Noncolliding Macdonald Walks with an Absorbing Wall

TL;DR

This paper introduces a new Markov chain derived from Macdonald polynomials that models noncolliding particles with an absorbing wall, connecting algebraic structures to stochastic processes and their limits.

Contribution

It develops a novel Markov chain from Macdonald polynomials, linking algebraic combinatorics with noncolliding particle systems and their continuous limits.

Findings

The chain depends on Macdonald parameters (q,t) and generalizes Dyson Brownian motion.

In the Jack limit, the model reduces to beta-noncolliding random walks.

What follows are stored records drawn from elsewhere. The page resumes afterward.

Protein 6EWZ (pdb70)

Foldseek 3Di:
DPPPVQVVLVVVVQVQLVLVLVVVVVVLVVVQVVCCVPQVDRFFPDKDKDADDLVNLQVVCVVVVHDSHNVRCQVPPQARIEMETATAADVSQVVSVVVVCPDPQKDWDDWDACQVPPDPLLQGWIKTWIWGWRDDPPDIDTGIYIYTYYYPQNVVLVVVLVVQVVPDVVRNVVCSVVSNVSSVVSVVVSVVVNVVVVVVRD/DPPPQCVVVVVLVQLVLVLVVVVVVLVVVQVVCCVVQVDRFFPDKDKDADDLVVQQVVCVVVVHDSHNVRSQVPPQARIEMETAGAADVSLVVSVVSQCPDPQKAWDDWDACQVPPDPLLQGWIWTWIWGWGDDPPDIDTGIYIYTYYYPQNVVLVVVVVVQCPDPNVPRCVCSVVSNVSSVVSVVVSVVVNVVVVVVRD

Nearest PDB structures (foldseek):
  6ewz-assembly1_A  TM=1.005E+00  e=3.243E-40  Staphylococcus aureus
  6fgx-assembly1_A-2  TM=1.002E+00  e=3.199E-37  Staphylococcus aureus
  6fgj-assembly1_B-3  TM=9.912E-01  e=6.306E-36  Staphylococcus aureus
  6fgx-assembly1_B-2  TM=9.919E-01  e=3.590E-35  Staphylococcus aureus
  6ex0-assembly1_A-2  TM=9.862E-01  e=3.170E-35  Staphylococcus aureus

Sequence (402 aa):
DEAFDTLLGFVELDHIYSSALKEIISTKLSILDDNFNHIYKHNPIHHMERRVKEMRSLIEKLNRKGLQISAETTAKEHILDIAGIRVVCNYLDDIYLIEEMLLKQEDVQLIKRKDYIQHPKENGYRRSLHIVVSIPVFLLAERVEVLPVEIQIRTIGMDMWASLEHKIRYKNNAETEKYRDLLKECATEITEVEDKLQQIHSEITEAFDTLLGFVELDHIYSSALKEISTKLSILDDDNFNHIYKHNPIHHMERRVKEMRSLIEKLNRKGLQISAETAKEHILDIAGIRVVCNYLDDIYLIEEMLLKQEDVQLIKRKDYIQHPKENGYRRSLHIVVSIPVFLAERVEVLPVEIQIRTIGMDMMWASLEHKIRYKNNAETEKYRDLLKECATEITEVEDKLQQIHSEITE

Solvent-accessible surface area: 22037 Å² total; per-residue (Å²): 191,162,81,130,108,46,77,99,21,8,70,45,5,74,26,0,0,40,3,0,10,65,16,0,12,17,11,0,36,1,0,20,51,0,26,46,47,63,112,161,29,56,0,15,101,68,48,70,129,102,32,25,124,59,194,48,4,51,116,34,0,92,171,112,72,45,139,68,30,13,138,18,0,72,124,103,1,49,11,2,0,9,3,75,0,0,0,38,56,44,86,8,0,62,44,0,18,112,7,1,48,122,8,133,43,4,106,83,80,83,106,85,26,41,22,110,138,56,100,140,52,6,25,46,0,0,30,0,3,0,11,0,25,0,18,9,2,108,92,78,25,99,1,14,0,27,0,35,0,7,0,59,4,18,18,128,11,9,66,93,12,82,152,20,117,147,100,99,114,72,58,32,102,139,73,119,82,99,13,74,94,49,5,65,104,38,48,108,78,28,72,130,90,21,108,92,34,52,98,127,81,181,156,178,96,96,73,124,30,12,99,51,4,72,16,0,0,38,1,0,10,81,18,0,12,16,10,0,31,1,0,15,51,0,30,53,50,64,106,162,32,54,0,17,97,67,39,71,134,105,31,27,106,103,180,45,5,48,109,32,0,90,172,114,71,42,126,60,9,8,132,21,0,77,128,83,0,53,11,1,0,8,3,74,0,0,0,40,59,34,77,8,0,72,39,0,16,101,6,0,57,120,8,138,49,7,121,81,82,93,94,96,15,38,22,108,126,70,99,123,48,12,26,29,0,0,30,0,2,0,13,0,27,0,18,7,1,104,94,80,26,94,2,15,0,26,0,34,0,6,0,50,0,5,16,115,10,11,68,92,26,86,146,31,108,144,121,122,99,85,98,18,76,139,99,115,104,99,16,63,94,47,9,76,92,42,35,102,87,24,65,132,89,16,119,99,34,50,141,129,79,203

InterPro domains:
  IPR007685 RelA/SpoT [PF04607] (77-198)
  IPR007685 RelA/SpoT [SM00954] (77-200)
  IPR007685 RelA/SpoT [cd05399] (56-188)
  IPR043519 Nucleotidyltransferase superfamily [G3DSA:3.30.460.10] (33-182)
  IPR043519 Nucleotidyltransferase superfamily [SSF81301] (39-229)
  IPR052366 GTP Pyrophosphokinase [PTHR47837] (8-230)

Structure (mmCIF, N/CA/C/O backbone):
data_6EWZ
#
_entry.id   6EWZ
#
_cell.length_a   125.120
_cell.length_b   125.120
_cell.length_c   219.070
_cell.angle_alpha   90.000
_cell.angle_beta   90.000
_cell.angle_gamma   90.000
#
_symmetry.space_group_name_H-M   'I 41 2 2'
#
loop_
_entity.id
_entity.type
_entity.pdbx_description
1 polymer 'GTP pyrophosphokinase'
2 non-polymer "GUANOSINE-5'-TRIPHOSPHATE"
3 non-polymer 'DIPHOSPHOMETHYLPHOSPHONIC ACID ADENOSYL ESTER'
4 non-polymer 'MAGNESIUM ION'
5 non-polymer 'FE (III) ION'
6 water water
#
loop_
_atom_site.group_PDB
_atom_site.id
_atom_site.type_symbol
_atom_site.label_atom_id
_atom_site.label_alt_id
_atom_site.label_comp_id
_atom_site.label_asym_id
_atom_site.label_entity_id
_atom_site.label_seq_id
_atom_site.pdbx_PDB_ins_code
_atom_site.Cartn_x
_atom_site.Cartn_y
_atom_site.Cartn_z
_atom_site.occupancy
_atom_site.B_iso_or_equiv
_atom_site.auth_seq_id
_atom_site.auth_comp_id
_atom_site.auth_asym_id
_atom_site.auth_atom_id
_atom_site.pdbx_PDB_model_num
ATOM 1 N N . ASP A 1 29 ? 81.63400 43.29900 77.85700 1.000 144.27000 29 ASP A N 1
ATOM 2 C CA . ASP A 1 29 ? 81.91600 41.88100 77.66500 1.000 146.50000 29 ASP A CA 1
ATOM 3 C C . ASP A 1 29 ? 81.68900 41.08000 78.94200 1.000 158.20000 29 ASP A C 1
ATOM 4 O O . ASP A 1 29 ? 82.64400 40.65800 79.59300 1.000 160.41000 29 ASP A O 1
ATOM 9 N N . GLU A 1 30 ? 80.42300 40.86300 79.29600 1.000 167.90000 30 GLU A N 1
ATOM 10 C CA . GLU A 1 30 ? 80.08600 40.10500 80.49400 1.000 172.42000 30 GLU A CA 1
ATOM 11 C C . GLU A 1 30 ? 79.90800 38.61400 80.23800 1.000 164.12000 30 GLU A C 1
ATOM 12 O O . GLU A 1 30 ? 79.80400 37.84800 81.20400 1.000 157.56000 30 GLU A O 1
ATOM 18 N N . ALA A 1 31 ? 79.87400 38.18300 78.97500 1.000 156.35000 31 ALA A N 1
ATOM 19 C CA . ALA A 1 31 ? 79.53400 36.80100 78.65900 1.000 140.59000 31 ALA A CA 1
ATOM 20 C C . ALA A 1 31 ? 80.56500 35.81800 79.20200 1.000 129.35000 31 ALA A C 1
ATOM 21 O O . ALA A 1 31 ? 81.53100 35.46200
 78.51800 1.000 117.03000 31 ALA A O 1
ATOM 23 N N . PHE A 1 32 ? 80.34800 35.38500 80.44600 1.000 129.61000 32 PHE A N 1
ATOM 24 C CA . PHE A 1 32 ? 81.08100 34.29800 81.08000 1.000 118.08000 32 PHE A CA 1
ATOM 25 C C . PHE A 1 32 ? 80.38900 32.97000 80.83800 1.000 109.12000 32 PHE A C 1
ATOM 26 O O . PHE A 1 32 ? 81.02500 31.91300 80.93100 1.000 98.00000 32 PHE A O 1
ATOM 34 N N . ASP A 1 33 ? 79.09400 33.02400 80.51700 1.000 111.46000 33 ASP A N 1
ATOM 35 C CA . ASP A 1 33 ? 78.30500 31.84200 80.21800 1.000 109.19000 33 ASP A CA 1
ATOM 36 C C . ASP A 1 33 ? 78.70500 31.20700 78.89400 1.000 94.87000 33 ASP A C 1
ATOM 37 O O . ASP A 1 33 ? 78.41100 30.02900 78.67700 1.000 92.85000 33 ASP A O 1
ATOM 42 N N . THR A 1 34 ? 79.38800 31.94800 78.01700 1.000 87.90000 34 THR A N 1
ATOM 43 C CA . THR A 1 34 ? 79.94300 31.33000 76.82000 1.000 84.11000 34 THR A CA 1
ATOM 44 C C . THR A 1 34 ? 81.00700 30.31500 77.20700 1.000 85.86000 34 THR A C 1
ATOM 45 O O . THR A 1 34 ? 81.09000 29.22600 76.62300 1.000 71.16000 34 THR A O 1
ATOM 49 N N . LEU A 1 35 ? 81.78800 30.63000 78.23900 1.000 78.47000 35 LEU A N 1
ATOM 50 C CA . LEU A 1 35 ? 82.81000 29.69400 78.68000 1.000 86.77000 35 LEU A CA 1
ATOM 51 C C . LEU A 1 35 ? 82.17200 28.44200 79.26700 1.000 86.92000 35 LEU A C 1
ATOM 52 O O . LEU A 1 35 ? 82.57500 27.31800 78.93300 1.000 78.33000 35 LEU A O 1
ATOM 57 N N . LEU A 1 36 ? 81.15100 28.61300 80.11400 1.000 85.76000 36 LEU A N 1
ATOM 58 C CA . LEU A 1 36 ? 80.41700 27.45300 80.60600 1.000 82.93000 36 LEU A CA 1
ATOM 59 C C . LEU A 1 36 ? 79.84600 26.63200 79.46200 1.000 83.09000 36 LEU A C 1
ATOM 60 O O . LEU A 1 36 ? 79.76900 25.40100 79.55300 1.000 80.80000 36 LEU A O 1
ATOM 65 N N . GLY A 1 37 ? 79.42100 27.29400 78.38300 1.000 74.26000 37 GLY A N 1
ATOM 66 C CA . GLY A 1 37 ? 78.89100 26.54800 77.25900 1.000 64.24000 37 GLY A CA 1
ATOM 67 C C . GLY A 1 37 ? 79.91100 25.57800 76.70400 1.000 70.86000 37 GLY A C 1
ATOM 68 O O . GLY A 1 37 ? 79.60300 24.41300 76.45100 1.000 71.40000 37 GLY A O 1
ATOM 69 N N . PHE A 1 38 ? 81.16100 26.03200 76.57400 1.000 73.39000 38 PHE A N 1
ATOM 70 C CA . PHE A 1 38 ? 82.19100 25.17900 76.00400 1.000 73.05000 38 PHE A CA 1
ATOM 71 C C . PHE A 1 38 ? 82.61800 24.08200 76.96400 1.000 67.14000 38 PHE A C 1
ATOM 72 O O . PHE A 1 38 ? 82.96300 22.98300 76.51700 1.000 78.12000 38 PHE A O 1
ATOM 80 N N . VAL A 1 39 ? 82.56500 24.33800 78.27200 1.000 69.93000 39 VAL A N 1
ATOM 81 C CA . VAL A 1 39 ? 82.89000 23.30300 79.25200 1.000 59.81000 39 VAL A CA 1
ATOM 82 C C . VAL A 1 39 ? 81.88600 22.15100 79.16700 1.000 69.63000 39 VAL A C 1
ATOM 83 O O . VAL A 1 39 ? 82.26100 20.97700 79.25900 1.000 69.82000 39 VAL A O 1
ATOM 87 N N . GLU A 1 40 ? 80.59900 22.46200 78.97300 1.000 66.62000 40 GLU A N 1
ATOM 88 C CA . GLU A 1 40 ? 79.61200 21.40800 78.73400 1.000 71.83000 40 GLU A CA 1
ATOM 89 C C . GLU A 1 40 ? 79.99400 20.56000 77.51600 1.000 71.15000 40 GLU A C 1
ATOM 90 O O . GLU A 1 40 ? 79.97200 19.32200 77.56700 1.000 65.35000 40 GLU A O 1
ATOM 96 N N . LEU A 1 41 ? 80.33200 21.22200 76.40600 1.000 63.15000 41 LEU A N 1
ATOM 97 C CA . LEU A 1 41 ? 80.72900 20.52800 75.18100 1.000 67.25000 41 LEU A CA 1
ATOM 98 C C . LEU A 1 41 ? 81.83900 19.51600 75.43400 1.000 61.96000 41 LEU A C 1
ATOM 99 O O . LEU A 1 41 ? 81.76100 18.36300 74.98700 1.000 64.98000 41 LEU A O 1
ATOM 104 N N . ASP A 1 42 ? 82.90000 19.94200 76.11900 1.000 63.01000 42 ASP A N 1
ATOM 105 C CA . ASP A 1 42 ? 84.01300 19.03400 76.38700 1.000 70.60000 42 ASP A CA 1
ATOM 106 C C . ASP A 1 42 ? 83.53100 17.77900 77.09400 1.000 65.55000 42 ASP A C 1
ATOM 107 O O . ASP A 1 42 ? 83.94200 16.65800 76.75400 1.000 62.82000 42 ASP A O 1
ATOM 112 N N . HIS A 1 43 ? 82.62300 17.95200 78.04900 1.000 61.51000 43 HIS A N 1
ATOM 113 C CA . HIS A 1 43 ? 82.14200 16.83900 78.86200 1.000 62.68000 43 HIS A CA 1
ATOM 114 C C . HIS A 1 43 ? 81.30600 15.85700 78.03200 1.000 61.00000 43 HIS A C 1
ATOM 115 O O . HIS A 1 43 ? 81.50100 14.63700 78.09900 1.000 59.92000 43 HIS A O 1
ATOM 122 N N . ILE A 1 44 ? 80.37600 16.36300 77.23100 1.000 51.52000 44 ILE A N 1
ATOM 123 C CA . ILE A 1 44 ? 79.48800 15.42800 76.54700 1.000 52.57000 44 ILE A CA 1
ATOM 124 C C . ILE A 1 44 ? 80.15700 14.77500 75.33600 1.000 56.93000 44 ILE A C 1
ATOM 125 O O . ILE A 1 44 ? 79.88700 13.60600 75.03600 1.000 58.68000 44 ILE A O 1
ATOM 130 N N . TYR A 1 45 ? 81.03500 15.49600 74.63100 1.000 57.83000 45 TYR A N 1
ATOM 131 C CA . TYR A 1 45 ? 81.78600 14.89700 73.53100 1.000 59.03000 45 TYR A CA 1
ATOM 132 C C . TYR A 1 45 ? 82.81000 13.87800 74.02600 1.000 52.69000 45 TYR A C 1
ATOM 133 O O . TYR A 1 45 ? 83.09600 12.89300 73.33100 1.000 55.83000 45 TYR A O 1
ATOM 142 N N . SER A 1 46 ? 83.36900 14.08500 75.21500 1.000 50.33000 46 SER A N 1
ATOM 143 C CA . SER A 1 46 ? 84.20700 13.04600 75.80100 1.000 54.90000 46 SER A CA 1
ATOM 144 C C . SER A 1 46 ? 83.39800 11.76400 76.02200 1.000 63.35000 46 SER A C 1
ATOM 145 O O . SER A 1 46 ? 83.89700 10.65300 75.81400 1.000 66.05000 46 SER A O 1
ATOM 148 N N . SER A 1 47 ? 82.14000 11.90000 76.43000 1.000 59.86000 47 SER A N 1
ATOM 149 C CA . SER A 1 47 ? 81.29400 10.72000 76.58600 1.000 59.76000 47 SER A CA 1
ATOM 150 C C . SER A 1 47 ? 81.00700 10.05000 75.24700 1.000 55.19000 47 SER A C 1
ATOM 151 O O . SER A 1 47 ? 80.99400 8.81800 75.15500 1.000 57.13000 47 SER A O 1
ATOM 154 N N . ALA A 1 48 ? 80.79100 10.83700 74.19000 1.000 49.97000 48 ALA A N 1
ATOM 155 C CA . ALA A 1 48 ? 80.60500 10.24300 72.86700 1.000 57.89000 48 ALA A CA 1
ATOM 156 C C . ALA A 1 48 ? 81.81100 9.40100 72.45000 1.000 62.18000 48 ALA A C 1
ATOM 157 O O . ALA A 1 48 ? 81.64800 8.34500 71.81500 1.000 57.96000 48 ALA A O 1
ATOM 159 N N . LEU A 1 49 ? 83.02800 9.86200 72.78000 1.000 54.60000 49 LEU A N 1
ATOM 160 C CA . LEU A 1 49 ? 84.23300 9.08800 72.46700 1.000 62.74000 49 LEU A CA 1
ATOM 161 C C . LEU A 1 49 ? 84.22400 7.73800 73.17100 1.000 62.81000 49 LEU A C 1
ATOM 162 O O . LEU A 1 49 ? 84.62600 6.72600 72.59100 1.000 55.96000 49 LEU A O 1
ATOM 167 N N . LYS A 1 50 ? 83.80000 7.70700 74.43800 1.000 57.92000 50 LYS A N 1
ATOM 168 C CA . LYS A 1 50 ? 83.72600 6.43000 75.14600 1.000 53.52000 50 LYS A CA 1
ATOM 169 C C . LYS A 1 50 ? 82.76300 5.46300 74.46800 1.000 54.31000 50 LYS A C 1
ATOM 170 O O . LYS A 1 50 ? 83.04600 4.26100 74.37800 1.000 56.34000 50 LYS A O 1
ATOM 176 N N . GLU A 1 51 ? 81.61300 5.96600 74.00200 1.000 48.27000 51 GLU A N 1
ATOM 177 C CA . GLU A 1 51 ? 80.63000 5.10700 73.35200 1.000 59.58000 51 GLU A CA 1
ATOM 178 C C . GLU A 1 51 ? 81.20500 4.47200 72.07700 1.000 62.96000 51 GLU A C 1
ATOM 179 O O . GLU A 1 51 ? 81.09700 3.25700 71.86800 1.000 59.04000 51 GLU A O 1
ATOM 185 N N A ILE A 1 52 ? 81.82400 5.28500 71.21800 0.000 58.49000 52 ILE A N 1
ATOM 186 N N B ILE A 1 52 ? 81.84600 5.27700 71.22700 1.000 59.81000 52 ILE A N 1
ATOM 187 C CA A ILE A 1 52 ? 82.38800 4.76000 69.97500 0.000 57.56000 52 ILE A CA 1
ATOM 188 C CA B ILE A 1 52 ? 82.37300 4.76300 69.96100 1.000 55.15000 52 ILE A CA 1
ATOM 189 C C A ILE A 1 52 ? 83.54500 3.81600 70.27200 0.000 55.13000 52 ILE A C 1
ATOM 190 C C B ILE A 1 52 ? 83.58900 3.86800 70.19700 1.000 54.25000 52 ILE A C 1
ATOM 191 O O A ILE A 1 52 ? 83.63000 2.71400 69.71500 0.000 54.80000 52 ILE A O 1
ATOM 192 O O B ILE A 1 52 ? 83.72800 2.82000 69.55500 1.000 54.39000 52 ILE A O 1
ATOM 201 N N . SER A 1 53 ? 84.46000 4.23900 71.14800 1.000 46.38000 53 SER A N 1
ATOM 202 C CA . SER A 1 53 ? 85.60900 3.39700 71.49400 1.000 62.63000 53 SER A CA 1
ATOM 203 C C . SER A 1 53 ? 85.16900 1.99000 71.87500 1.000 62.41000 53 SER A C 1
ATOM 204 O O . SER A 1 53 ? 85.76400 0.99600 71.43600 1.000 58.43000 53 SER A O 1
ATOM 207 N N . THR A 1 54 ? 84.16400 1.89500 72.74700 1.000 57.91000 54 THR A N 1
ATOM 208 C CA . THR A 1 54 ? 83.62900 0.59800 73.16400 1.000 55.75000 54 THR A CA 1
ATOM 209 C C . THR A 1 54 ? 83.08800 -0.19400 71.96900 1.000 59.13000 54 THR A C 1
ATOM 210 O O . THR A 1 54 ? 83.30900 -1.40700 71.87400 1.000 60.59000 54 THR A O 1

Degenerations yield continuous-time particle systems with inhomogeneous jump rates.

Abstract

The branching rule is one of the most fundamental properties of the Macdonald symmetric polynomials. It expresses a Macdonald polynomial as a nonnegative linear combination of Macdonald polynomials with smaller number of variables. Taking a limit of the branching rule under the principal specialization when the number of variables goes to infinity, we obtain a Markov chain of $m$ noncolliding particles with negative drift and an absorbing wall at zero. The chain depends on the Macdonald parameters $(q,t)$ and may be viewed as a discrete deformation of the Dyson Brownian motion. The trajectory of the Markov chain is equivalent to a certain Gibbs ensemble of plane partitions with an arbitrary cascade front wall. In the Jack limit $t=q^{\beta/2}\to 1$ the absorbing wall disappears, and the Macdonald noncolliding walks turn into the $\beta$-noncolliding random walks studied by Huang [Int. Math. Res. Not. 2021 (2021), 5898-5942, arXiv:1708.07115]. Taking $q=0$ (Hall-Littlewood degeneration) and further sending $t\to 1$, we obtain a continuous time particle system on $\mathbb{Z}_{\ge 0}$ with inhomogeneous jump rates and absorbing wall at zero.